Exercise data below:
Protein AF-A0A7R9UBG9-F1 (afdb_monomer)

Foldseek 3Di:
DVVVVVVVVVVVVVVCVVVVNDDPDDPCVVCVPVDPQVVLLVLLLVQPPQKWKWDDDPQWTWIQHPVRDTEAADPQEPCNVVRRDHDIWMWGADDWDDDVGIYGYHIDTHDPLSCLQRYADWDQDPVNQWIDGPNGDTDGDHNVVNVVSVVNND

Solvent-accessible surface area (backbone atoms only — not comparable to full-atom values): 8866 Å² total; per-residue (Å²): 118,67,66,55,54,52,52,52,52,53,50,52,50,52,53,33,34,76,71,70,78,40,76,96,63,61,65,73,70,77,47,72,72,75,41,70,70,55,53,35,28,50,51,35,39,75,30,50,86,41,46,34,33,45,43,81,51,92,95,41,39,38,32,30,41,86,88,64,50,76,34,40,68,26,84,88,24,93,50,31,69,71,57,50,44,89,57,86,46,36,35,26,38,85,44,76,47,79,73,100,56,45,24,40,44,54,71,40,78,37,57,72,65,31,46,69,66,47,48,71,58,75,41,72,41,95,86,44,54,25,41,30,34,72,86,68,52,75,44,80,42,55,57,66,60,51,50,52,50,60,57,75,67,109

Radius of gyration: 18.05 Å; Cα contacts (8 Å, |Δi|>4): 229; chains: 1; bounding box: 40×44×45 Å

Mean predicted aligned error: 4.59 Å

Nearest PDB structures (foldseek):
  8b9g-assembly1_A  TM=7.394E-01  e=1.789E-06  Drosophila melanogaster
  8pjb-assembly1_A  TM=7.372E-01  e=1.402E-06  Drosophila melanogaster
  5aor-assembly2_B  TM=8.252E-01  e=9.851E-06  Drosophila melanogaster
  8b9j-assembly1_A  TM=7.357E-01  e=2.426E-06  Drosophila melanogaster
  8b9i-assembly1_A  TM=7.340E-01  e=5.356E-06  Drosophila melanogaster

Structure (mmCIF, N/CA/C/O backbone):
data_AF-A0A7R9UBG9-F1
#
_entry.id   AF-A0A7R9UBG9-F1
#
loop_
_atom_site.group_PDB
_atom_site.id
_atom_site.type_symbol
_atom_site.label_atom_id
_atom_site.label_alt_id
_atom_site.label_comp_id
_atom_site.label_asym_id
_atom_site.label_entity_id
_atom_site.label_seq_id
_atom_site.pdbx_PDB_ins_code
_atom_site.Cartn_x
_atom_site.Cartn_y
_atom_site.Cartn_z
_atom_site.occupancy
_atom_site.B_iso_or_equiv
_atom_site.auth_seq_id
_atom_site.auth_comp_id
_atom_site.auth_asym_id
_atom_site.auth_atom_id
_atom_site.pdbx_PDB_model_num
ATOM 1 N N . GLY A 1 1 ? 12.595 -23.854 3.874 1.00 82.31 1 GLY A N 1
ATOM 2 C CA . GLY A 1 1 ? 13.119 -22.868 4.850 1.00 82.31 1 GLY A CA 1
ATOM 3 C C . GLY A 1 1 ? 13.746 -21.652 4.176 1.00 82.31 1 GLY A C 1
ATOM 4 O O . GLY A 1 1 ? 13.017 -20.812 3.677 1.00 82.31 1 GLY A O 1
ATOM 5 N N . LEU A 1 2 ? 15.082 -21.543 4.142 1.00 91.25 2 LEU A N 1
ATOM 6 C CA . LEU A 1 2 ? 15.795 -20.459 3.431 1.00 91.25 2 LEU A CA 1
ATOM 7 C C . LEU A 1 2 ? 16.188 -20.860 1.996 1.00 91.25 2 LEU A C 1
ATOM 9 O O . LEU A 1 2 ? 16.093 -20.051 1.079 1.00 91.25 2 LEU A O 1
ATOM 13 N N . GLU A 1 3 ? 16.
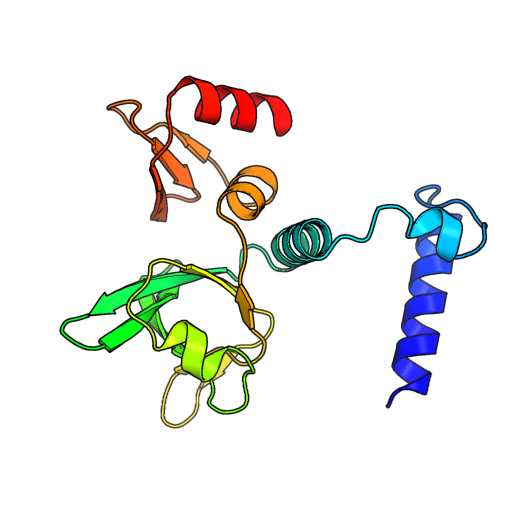587 -22.121 1.810 1.00 94.44 3 GLU A N 1
ATOM 14 C CA . GLU A 1 3 ? 16.952 -22.692 0.504 1.00 94.44 3 GLU A CA 1
ATOM 15 C C . GLU A 1 3 ? 15.778 -22.659 -0.482 1.00 94.44 3 GLU A C 1
ATOM 17 O O . GLU A 1 3 ? 15.922 -22.185 -1.603 1.00 94.44 3 GLU A O 1
ATOM 22 N N . GLU A 1 4 ? 14.577 -23.030 -0.034 1.00 95.62 4 GLU A N 1
ATOM 23 C CA . GLU A 1 4 ? 13.347 -22.898 -0.833 1.00 95.62 4 GLU A CA 1
ATOM 24 C C . GLU A 1 4 ? 13.085 -21.452 -1.274 1.00 95.62 4 GLU A C 1
ATOM 26 O O . GLU A 1 4 ? 12.719 -21.215 -2.419 1.00 95.62 4 GLU A O 1
ATOM 31 N N . VAL A 1 5 ? 13.307 -20.466 -0.396 1.00 94.19 5 VAL A N 1
ATOM 32 C CA . VAL A 1 5 ? 13.109 -19.047 -0.736 1.00 94.19 5 VAL A CA 1
ATOM 33 C C . VAL A 1 5 ? 14.134 -18.586 -1.772 1.00 94.19 5 VAL A C 1
ATOM 35 O O . VAL A 1 5 ? 13.788 -17.827 -2.678 1.00 94.19 5 VAL A O 1
ATOM 38 N N . ARG A 1 6 ? 15.386 -19.053 -1.675 1.00 92.69 6 ARG A N 1
ATOM 39 C CA . ARG A 1 6 ? 16.413 -18.793 -2.697 1.00 92.69 6 ARG A CA 1
ATOM 40 C C . ARG A 1 6 ? 16.029 -19.421 -4.033 1.00 92.69 6 ARG A C 1
ATOM 42 O O . ARG A 1 6 ? 16.0
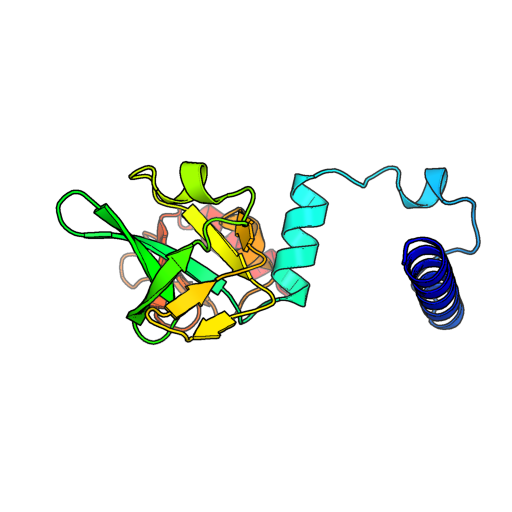41 -18.722 -5.038 1.00 92.69 6 ARG A O 1
ATOM 49 N N . SER A 1 7 ? 15.605 -20.682 -4.019 1.00 95.25 7 SER A N 1
ATOM 50 C CA . SER A 1 7 ? 15.158 -21.394 -5.216 1.00 95.25 7 SER A CA 1
ATOM 51 C C . SER A 1 7 ? 13.976 -20.690 -5.895 1.00 95.25 7 SER A C 1
ATOM 53 O O . SER A 1 7 ? 14.031 -20.420 -7.093 1.00 95.25 7 SER A O 1
ATOM 55 N N . LEU A 1 8 ? 12.955 -20.283 -5.130 1.00 96.00 8 LEU A N 1
ATOM 56 C CA . LEU A 1 8 ? 11.808 -19.530 -5.652 1.00 96.00 8 LEU A CA 1
ATOM 57 C C . LEU A 1 8 ? 12.215 -18.176 -6.242 1.00 96.00 8 LEU A C 1
ATOM 59 O O . LEU A 1 8 ? 11.711 -17.775 -7.289 1.00 96.00 8 LEU A O 1
ATOM 63 N N . ARG A 1 9 ? 13.141 -17.461 -5.595 1.00 92.12 9 ARG A N 1
ATOM 64 C CA . ARG A 1 9 ? 13.677 -16.199 -6.123 1.00 92.12 9 ARG A CA 1
ATOM 65 C C . ARG A 1 9 ? 14.342 -16.410 -7.483 1.00 92.12 9 ARG A C 1
ATOM 67 O O . ARG A 1 9 ? 14.109 -15.621 -8.397 1.00 92.12 9 ARG A O 1
ATOM 74 N N . ASP A 1 10 ? 15.156 -17.449 -7.611 1.00 91.31 10 ASP A N 1
ATOM 75 C CA . ASP A 1 10 ? 15.887 -17.732 -8.846 1.00 91.31 10 ASP A CA 1
ATOM 76 C C . ASP A 1 10 ? 14.919 -18.163 -9.962 1.00 91.31 10 ASP A C 1
ATOM 78 O O . ASP A 1 10 ? 15.042 -17.709 -11.101 1.00 91.31 10 ASP A O 1
ATOM 82 N N . GLN A 1 11 ? 13.867 -18.912 -9.615 1.00 94.88 11 GLN A N 1
ATOM 83 C CA . GLN A 1 11 ? 12.766 -19.231 -10.524 1.00 94.88 11 GLN A CA 1
ATOM 84 C C . GLN A 1 11 ? 12.024 -17.972 -11.009 1.00 94.88 11 GLN A C 1
ATOM 86 O O . GLN A 1 11 ? 11.788 -17.820 -12.208 1.00 94.88 11 GLN A O 1
ATOM 91 N N . PHE A 1 12 ? 11.687 -17.030 -10.118 1.00 94.19 12 PHE A N 1
ATOM 92 C CA . PHE A 1 12 ? 11.064 -15.765 -10.526 1.00 94.19 12 PHE A CA 1
ATOM 93 C C . PHE A 1 12 ? 11.977 -14.928 -11.427 1.00 94.19 12 PHE A C 1
ATOM 95 O O . PHE A 1 12 ? 11.488 -14.341 -12.393 1.00 94.19 12 PHE A O 1
ATOM 102 N N . LYS A 1 13 ? 13.295 -14.904 -11.167 1.00 91.25 13 LYS A N 1
ATOM 103 C CA . LYS A 1 13 ? 14.264 -14.248 -12.062 1.00 91.25 13 LYS A CA 1
ATOM 104 C C . LYS A 1 13 ? 14.197 -14.865 -13.459 1.00 91.25 13 LYS A C 1
ATOM 106 O O . LYS A 1 13 ? 14.052 -14.130 -14.431 1.00 91.25 13 LYS A O 1
ATOM 111 N N . ALA A 1 14 ? 14.247 -16.194 -13.555 1.00 92.25 14 ALA A N 1
ATOM 112 C CA . ALA A 1 14 ? 14.197 -16.899 -14.833 1.00 92.25 14 ALA A CA 1
ATOM 113 C C . ALA A 1 14 ? 12.913 -16.584 -15.618 1.00 92.25 14 ALA A C 1
ATOM 115 O O . ALA A 1 14 ? 12.970 -16.331 -16.820 1.00 92.25 14 ALA A O 1
ATOM 116 N N . HIS A 1 15 ? 11.762 -16.516 -14.942 1.00 95.75 15 HIS A N 1
ATOM 117 C CA . HIS A 1 15 ? 10.504 -16.118 -15.578 1.00 95.75 15 HIS A CA 1
ATOM 118 C C . HIS A 1 15 ? 10.518 -14.669 -16.085 1.00 95.75 15 HIS A C 1
ATOM 120 O O . HIS A 1 15 ? 10.037 -14.412 -17.187 1.00 95.75 15 HIS A O 1
ATOM 126 N N . LEU A 1 16 ? 11.088 -13.727 -15.325 1.00 93.81 16 LEU A N 1
ATOM 127 C CA . LEU A 1 16 ? 11.211 -12.329 -15.756 1.00 93.81 16 LEU A CA 1
ATOM 128 C C . LEU A 1 16 ? 12.141 -12.175 -16.965 1.00 93.81 16 LEU A C 1
ATOM 130 O O . LEU A 1 16 ? 11.820 -11.410 -17.872 1.00 93.81 16 LEU A O 1
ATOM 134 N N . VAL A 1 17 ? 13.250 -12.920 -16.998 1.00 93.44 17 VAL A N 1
End of Exercise data.
From the records above, write out exactly the lines that begin at the line with "ATOM 13 N N . GLU A 1 3 ? 16." and end at the line with "ATOM 50 C CA". Pictures must not appear in the output.

ATOM 13 N N . GLU A 1 3 ? 16.
587 -22.121 1.810 1.00 94.44 3 GLU A N 1
ATOM 14 C CA . GLU A 1 3 ? 16.952 -22.692 0.504 1.00 94.44 3 GLU A CA 1
ATOM 15 C C . GLU A 1 3 ? 15.778 -22.659 -0.482 1.00 94.44 3 GLU A C 1
ATOM 17 O O . GLU A 1 3 ? 15.922 -22.185 -1.603 1.00 94.44 3 GLU A O 1
ATOM 22 N N . GLU A 1 4 ? 14.577 -23.030 -0.034 1.00 95.62 4 GLU A N 1
ATOM 23 C CA . GLU A 1 4 ? 13.347 -22.898 -0.833 1.00 95.62 4 GLU A CA 1
ATOM 24 C C . GLU A 1 4 ? 13.085 -21.452 -1.274 1.00 95.62 4 GLU A C 1
ATOM 26 O O . GLU A 1 4 ? 12.719 -21.215 -2.419 1.00 95.62 4 GLU A O 1
ATOM 31 N N . VAL A 1 5 ? 13.307 -20.466 -0.396 1.00 94.19 5 VAL A N 1
ATOM 32 C CA . VAL A 1 5 ? 13.109 -19.047 -0.736 1.00 94.19 5 VAL A CA 1
ATOM 33 C C . VAL A 1 5 ? 14.134 -18.586 -1.772 1.00 94.19 5 VAL A C 1
ATOM 35 O O . VAL A 1 5 ? 13.788 -17.827 -2.678 1.00 94.19 5 VAL A O 1
ATOM 38 N N . ARG A 1 6 ? 15.386 -19.053 -1.675 1.00 92.69 6 ARG A N 1
ATOM 39 C CA . ARG A 1 6 ? 16.413 -18.793 -2.697 1.00 92.69 6 ARG A CA 1
ATOM 40 C C . ARG A 1 6 ? 16.029 -19.421 -4.033 1.00 92.69 6 ARG A C 1
ATOM 42 O O . ARG A 1 6 ? 16.0
41 -18.722 -5.038 1.00 92.69 6 ARG A O 1
ATOM 49 N N . SER A 1 7 ? 15.605 -20.682 -4.019 1.00 95.25 7 SER A N 1
ATOM 50 C CA . SER A 1 7 ? 15.158 -21.394 -5.216 1.00 95.25 7 SER A CA 1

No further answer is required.